Kaiser Wilhelm II of Germany had a statue of Fridtjof raised in the village of Vangsnes in Vik in the county of Sogn og Fjordane, Norway. The Statue of Fridtjof (Fridtjof den frøkne) is a landmark which towers 22.5 metres (74 ft) over the hilltop. It stands in a park overlooking the Sognefjord. The statue was sculpted by the German sculptor and art professor Max Unger (1854–1918) and was erected in July 1913. Wilhelm II also ordered in 1890 that a coastal defense ship be named after the Norse hero.

==Frithiof's Saga in music==
Frithjof's Saga was used as an inspiration by several composers. Examples include:
- Max Bruch's cantata Frithjof, opus 23, from 1864 – the first musical piece dedicated to the saga.
- The symphonic poem Frithjof (cataloged as his WoO 7) by Felix Draeseke. Although begun in 1859 it was completed in 1865. It is his first major orchestral work and takes over 40 minutes to perform.
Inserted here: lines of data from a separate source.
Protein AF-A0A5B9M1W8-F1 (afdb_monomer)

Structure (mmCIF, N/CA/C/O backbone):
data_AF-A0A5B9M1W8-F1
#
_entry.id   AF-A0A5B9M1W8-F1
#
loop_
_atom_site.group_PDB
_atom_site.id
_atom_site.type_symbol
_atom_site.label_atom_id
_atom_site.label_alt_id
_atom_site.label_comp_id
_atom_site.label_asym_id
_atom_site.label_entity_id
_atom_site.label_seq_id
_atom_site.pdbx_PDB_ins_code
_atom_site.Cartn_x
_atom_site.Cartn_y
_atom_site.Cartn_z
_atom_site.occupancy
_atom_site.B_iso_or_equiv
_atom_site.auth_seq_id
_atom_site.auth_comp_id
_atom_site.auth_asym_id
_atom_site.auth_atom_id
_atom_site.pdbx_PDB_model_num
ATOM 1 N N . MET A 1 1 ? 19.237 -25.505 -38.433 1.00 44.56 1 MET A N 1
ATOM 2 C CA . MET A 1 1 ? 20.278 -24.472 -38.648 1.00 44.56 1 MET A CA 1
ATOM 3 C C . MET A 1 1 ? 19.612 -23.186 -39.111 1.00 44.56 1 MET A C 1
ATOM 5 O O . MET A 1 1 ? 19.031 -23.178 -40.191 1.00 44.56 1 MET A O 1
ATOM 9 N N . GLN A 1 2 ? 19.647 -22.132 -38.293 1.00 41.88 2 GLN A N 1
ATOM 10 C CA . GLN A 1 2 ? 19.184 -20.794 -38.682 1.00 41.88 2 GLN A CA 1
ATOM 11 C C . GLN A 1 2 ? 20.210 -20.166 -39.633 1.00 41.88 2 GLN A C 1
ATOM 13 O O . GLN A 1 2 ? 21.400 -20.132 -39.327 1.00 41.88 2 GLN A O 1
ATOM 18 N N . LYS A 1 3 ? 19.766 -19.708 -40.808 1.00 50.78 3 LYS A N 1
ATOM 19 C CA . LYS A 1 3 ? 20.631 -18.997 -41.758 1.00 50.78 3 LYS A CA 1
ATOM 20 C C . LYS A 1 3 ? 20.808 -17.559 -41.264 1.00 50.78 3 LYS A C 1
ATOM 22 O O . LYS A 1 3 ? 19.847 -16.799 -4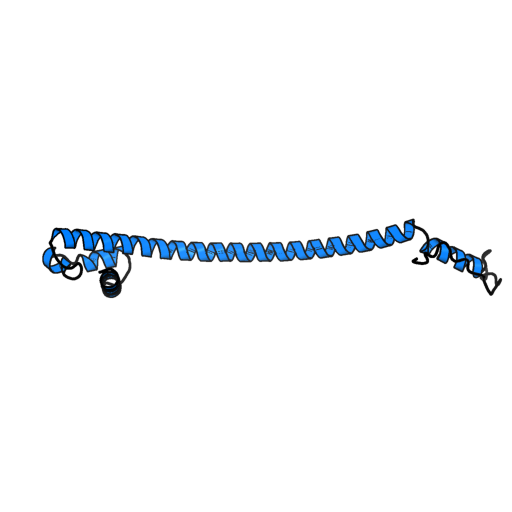1.262 1.00 50.78 3 LYS A O 1
ATOM 27 N N . VAL A 1 4 ? 22.022 -17.208 -40.844 1.00 46.62 4 VAL A N 1
ATOM 28 C CA . VAL A 1 4 ? 22.398 -15.842 -40.448 1.00 46.62 4 VAL A CA 1
ATOM 29 C C . VAL A 1 4 ? 22.911 -15.104 -41.685 1.00 46.62 4 VAL A C 1
ATOM 31 O O . VAL A 1 4 ? 23.778 -15.608 -42.399 1.00 46.62 4 VAL A O 1
ATOM 34 N N . LEU A 1 5 ? 22.350 -13.929 -41.974 1.00 48.44 5 LEU A N 1
ATOM 35 C CA . LEU A 1 5 ? 22.766 -13.088 -43.094 1.00 48.44 5 LEU A CA 1
ATOM 36 C C . LEU A 1 5 ? 24.100 -12.403 -42.741 1.00 48.44 5 LEU A C 1
ATOM 38 O O . LEU A 1 5 ? 24.128 -11.521 -41.892 1.00 48.44 5 LEU A O 1
ATOM 42 N N . VAL A 1 6 ? 25.203 -12.831 -43.365 1.00 52.75 6 VAL A N 1
ATOM 43 C CA . VAL A 1 6 ? 26.565 -12.345 -43.043 1.00 52.75 6 VAL A CA 1
ATOM 44 C C . VAL A 1 6 ? 26.907 -11.041 -43.776 1.00 52.75 6 VAL A C 1
ATOM 46 O O . VAL A 1 6 ? 27.601 -10.189 -43.237 1.00 52.75 6 VAL A O 1
ATOM 49 N N . SER A 1 7 ? 26.420 -10.862 -45.007 1.00 46.19 7 SER A N 1
ATOM 50 C CA . SER A 1 7 ? 26.454 -9.583 -45.731 1.00 46.19 7 SER A CA 1
ATOM 51 C C . SER A 1 7 ? 25.491 -9.625 -46.920 1.00 46.19 7 SER A C 1
ATOM 53 O O . SER A 1 7 ? 25.323 -10.671 -47.550 1.00 46.19 7 SER A O 1
ATOM 55 N N . ALA A 1 8 ? 24.867 -8.493 -47.242 1.00 51.38 8 ALA A N 1
ATOM 56 C CA . ALA A 1 8 ? 24.133 -8.299 -48.487 1.00 51.38 8 ALA A CA 1
ATOM 57 C C . ALA A 1 8 ? 24.949 -7.358 -49.377 1.00 51.38 8 ALA A C 1
ATOM 59 O O . ALA A 1 8 ? 25.201 -6.219 -49.000 1.00 51.38 8 ALA A O 1
ATOM 60 N N . ARG A 1 9 ? 25.378 -7.829 -50.553 1.00 49.31 9 ARG A N 1
ATOM 61 C CA . ARG A 1 9 ? 25.935 -6.954 -51.594 1.00 49.31 9 ARG A CA 1
ATOM 62 C C . ARG A 1 9 ? 24.816 -6.593 -52.556 1.00 49.31 9 ARG A C 1
ATOM 64 O O . ARG A 1 9 ? 24.256 -7.488 -53.193 1.00 49.31 9 ARG A O 1
ATOM 71 N N . CYS A 1 10 ? 24.488 -5.309 -52.665 1.00 50.88 10 CYS A N 1
ATOM 72 C CA . CYS A 1 10 ? 23.567 -4.864 -53.697 1.00 50.88 10 CYS A CA 1
ATOM 73 C C . CYS A 1 10 ? 24.303 -4.917 -55.044 1.00 50.88 10 CYS A C 1
ATOM 75 O O . CYS A 1 10 ? 25.416 -4.420 -55.170 1.00 50.88 10 CYS A O 1
ATOM 77 N N . LYS A 1 11 ? 23.719 -5.555 -56.064 1.00 57.94 11 LYS A N 1
ATOM 78 C CA . LYS A 1 11 ? 24.187 -5.378 -57.445 1.00 57.94 11 LYS A CA 1
ATOM 79 C C . LYS A 1 11 ? 23.413 -4.192 -58.018 1.00 57.94 11 LYS A C 1
ATOM 81 O O . LYS A 1 11 ? 22.237 -4.377 -58.338 1.00 57.94 11 LYS A O 1
ATOM 86 N N . PRO A 1 12 ? 24.007 -2.993 -58.140 1.00 57.03 12 PRO A N 1
ATOM 87 C CA . PRO A 1 12 ? 23.272 -1.850 -58.653 1.00 57.03 12 PRO A CA 1
ATOM 88 C C . PRO A 1 12 ? 22.877 -2.103 -60.111 1.00 57.03 12 PRO A C 1
ATOM 90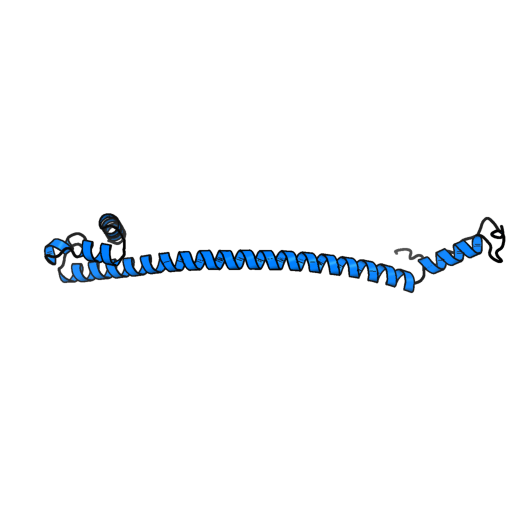 O O . PRO A 1 12 ? 23.730 -2.320 -60.970 1.00 57.03 12 PRO A O 1
ATOM 93 N N . GLN A 1 13 ? 21.572 -2.077 -60.397 1.00 56.06 13 GLN A N 1
ATOM 94 C CA . GLN A 1 13 ? 21.048 -2.178 -61.767 1.00 56.06 13 GLN A CA 1
ATOM 95 C C . GLN A 1 13 ? 21.344 -0.921 -62.602 1.00 56.06 13 GLN A C 1
ATOM 97 O O . GLN A 1 13 ? 21.260 -0.964 -63.826 1.00 56.06 13 GLN A O 1
ATOM 102 N N . SER A 1 14 ? 21.720 0.191 -61.962 1.00 55.25 14 SER A N 1
ATOM 103 C CA . SER A 1 14 ? 21.965 1.475 -62.613 1.00 55.25 14 SER A CA 1
ATOM 104 C C . SER A 1 14 ? 23.312 2.061 -62.191 1.00 55.25 14 SER A C 1
ATOM 106 O O . SER A 1 14 ? 23.551 2.306 -61.011 1.00 55.25 14 SER A O 1
ATOM 108 N N . LYS A 1 15 ? 24.178 2.324 -63.179 1.00 56.59 15 LYS A N 1
ATOM 109 C CA . LYS A 1 15 ? 25.435 3.084 -63.032 1.00 56.59 15 LYS A CA 1
ATOM 110 C C . LYS A 1 15 ? 25.226 4.598 -63.183 1.00 56.59 15 LYS A C 1
ATOM 112 O O . LYS A 1 15 ? 26.184 5.328 -63.422 1.00 56.59 15 LYS A O 1
ATOM 117 N N . VAL A 1 16 ? 23.980 5.073 -63.125 1.00 62.75 16 VAL A N 1
ATOM 118 C CA . VAL A 1 16 ? 23.681 6.497 -63.293 1.00 62.75 16 VAL A CA 1
ATOM 119 C C . VAL A 1 16 ? 24.322 7.272 -62.142 1.00 62.75 16 VAL A C 1
ATOM 121 O O . VAL A 1 16 ? 24.108 6.968 -60.966 1.00 62.75 16 VAL A O 1
ATOM 124 N N . ILE A 1 17 ? 25.145 8.251 -62.504 1.00 60.41 17 ILE A N 1
ATOM 125 C CA . ILE A 1 17 ? 25.786 9.171 -61.567 1.00 60.41 17 ILE A CA 1
ATOM 126 C C . ILE A 1 17 ? 24.707 10.120 -61.047 1.00 60.41 17 ILE A C 1
ATOM 128 O O . ILE A 1 17 ? 23.944 10.689 -61.834 1.00 60.41 17 ILE A O 1
ATOM 132 N N . ILE A 1 18 ? 24.625 10.291 -59.728 1.00 67.12 18 ILE A N 1
ATOM 133 C CA . ILE A 1 18 ? 23.713 11.265 -59.130 1.00 67.12 18 ILE A CA 1
ATOM 134 C C . ILE A 1 18 ? 24.180 12.649 -59.591 1.00 67.12 18 ILE A C 1
ATOM 136 O O . ILE A 1 18 ? 25.345 13.009 -59.408 1.00 67.12 18 ILE A O 1
ATOM 140 N N . LYS A 1 19 ? 23.280 13.405 -60.229 1.00 53.94 19 LYS A N 1
ATOM 141 C CA . LYS A 1 19 ? 23.576 14.696 -60.867 1.00 53.94 19 LYS A CA 1
ATOM 142 C C . LYS A 1 19 ? 24.360 15.611 -59.910 1.00 53.94 19 LYS A C 1
ATOM 144 O O . LYS A 1 19 ? 23.925 15.827 -58.784 1.00 53.94 19 LYS A O 1
ATOM 149 N N . ASN A 1 20 ? 25.488 16.154 -60.378 1.00 66.50 20 ASN A N 1
ATOM 150 C CA . ASN A 1 20 ? 26.425 17.002 -59.619 1.00 66.50 20 ASN A CA 1
ATOM 151 C C . ASN A 1 20 ? 27.128 16.325 -58.425 1.00 66.50 20 ASN A C 1
ATOM 153 O O . ASN A 1 20 ? 27.584 17.011 -57.513 1.00 66.50 20 ASN A O 1
ATOM 157 N N . SER A 1 21 ? 27.251 14.998 -58.422 1.00 66.75 21 SER A N 1
ATOM 158 C CA . SER A 1 21 ? 28.062 14.273 -57.443 1.00 66.75 21 SER A CA 1
ATOM 159 C C . SER A 1 21 ? 29.040 13.323 -58.134 1.00 66.75 21 SER A C 1
ATOM 161 O O . SER A 1 21 ? 28.809 12.905 -59.266 1.00 66.75 21 SER A O 1
ATOM 163 N N . ASN A 1 22 ? 30.103 12.936 -57.429 1.00 73.56 22 ASN A N 1
ATOM 164 C CA . ASN A 1 22 ? 31.020 11.882 -57.875 1.00 73.56 22 ASN A CA 1
ATOM 165 C C . ASN A 1 22 ? 30.528 10.468 -57.503 1.00 73.56 22 ASN A C 1
ATOM 167 O O . ASN A 1 22 ? 31.298 9.517 -57.598 1.00 73.56 22 ASN A O 1
ATOM 171 N N . TYR A 1 23 ? 29.277 10.327 -57.056 1.00 70.56 23 TYR A N 1
ATOM 172 C CA . TYR A 1 23 ? 28.719 9.077 -56.544 1.00 70.56 23 TYR A CA 1
ATOM 173 C C . TYR A 1 23 ? 27.608 8.553 -57.461 1.00 70.56 23 TYR A C 1
ATOM 175 O O . TYR A 1 23 ? 26.801 9.312 -58.008 1.00 70.56 23 TYR A O 1
ATOM 183 N N . SER A 1 24 ? 27.549 7.236 -57.627 1.00 77.88 24 SER A N 1
ATOM 184 C CA . SER A 1 24 ? 26.446 6.558 -58.303 1.00 77.88 24 SER A CA 1
ATOM 185 C C . SER A 1 24 ? 25.308 6.236 -57.332 1.00 77.88 24 SER A C 1
ATOM 187 O O . SER A 1 24 ? 25.487 6.191 -56.113 1.00 77.88 24 SER A O 1
ATOM 189 N N . TYR A 1 25 ? 24.122 5.948 -57.873 1.00 70.88 25 TYR A N 1
ATOM 190 C CA . TYR A 1 25 ? 23.026 5.395 -57.068 1.00 70.88 25 TYR A CA 1
ATOM 191 C C . TYR A 1 25 ? 23.411 4.076 -56.373 1.00 70.88 25 TYR A C 1
ATOM 193 O O . TYR A 1 25 ? 22.912 3.801 -55.285 1.00 70.88 25 TYR A O 1
ATOM 201 N N . GLY A 1 26 ? 24.317 3.285 -56.960 1.00 69.12 26 GLY A N 1
ATOM 202 C CA . GLY A 1 26 ? 24.858 2.084 -56.322 1.00 69.12 26 GLY A CA 1
ATOM 203 C C . GLY A 1 26 ? 25.682 2.390 -55.075 1.00 69.12 26 GLY A C 1
ATOM 204 O O . GLY A 1 26 ? 25.450 1.780 -54.037 1.00 69.12 26 GLY A O 1
ATOM 205 N N . ASP A 1 27 ? 26.555 3.398 -55.145 1.00 73.88 27 ASP A N 1
ATOM 206 C CA . ASP A 1 27 ? 27.395 3.813 -54.011 1.00 73.88 27 ASP A CA 1
ATOM 207 C C . ASP A 1 27 ? 26.550 4.342 -52.845 1.00 73.88 27 ASP A C 1
ATOM 209 O O . ASP A 1 27 ? 26.843 4.080 -51.679 1.00 73.88 27 ASP A O 1
ATOM 213 N N . ALA A 1 28 ? 25.459 5.053 -53.151 1.00 73.06 28 ALA A N 1
ATOM 214 C CA . ALA A 1 28 ? 24.512 5.511 -52.140 1.00 73.06 28 ALA A CA 1
ATOM 215 C C . ALA A 1 28 ? 23.805 4.332 -51.449 1.00 73.06 28 ALA A C 1
ATOM 217 O O . ALA A 1 28 ? 23.688 4.317 -50.224 1.00 73.06 28 ALA A O 1
ATOM 218 N N . ILE A 1 29 ? 23.363 3.328 -52.213 1.00 73.19 29 ILE A N 1
ATOM 219 C CA . ILE A 1 29 ? 22.716 2.131 -51.659 1.00 73.19 29 ILE A CA 1
ATOM 220 C C . ILE A 1 29 ? 23.696 1.337 -50.789 1.00 73.19 29 ILE A C 1
ATOM 222 O O . ILE A 1 29 ? 23.329 0.950 -49.681 1.00 73.19 29 ILE A O 1
ATOM 226 N N . ASP A 1 30 ? 24.937 1.144 -51.236 1.00 73.75 30 ASP A N 1
ATOM 227 C CA . ASP A 1 30 ? 25.963 0.444 -50.457 1.00 73.75 30 ASP A CA 1
ATOM 228 C C . ASP A 1 30 ? 26.340 1.219 -49.183 1.00 73.75 30 ASP A C 1
ATOM 230 O O . ASP A 1 30 ? 26.543 0.618 -48.126 1.00 73.75 30 ASP A O 1
ATOM 234 N N . TYR A 1 31 ? 26.361 2.556 -49.231 1.00 77.38 31 TYR A N 1
ATOM 235 C CA . TYR A 1 31 ? 26.531 3.391 -48.040 1.00 77.38 31 TYR A CA 1
ATOM 236 C C . TYR A 1 31 ? 25.403 3.174 -47.024 1.00 77.38 31 TYR A C 1
ATOM 238 O O . TYR A 1 31 ? 25.678 2.954 -45.843 1.00 77.38 31 TYR A O 1
ATOM 246 N N . PHE A 1 32 ? 24.139 3.201 -47.458 1.00 70.62 32 PHE A N 1
ATOM 247 C CA . PHE A 1 32 ? 23.008 2.954 -46.561 1.00 70.62 32 PHE A CA 1
ATOM 248 C C . PHE A 1 32 ? 22.995 1.521 -46.036 1.00 70.62 32 PHE A C 1
ATOM 250 O O . PHE A 1 32 ? 22.775 1.331 -44.843 1.00 70.62 32 PHE A O 1
ATOM 257 N N . ALA A 1 33 ? 23.292 0.532 -46.882 1.00 71.69 33 ALA A N 1
ATOM 258 C CA . ALA A 1 33 ? 23.410 -0.861 -46.468 1.00 71.69 33 ALA A CA 1
ATOM 259 C C . ALA A 1 33 ? 24.462 -1.010 -45.364 1.00 71.69 33 ALA A C 1
ATOM 261 O O . ALA A 1 33 ? 24.137 -1.535 -44.304 1.00 71.69 33 ALA A O 1
ATOM 262 N N . ASN A 1 34 ? 25.661 -0.447 -45.556 1.00 73.19 34 ASN A N 1
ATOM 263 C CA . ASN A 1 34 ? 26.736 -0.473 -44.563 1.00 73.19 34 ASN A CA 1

- The Frithjof Symphony in E-flat major, Op. 22 (1874), by the German composer Heinrich Hofmann (not to be confused with the identically named and contemporaneous German painter). Arguably the most famous use of the saga in music, this piece was one of the most-played pieces in European concert halls at the end of the 19th century.
- The symphonic poem Fritjof's Meeresfahrt, opus 5 (1884), by the Dutch composer Johan Wagenaar.
- The opera Frithiof from 1892 by Théodore Dubois. Its overture has been recorded.
- The opera Fritjof (1895) by the Dutch composer Cornelis Dopper. It was never performed.
- Swedish composer Elfrida Andrée wrote an opera to a libretto by Selma Lagerlöf based on the poem, also called Frithjof's Saga; it was never performed publicly, but selections from the opera received a private hearing in 1898. In the manuscript score of the work, two arias and a chorus are translated into German, suggesting that Andrée may have sought their performance for a German audience. Andrée reworked music from the opera into a five-movement suite, Fritiov-svit that has seen performance as recently as 1995 in Sweden and was recorded on CD.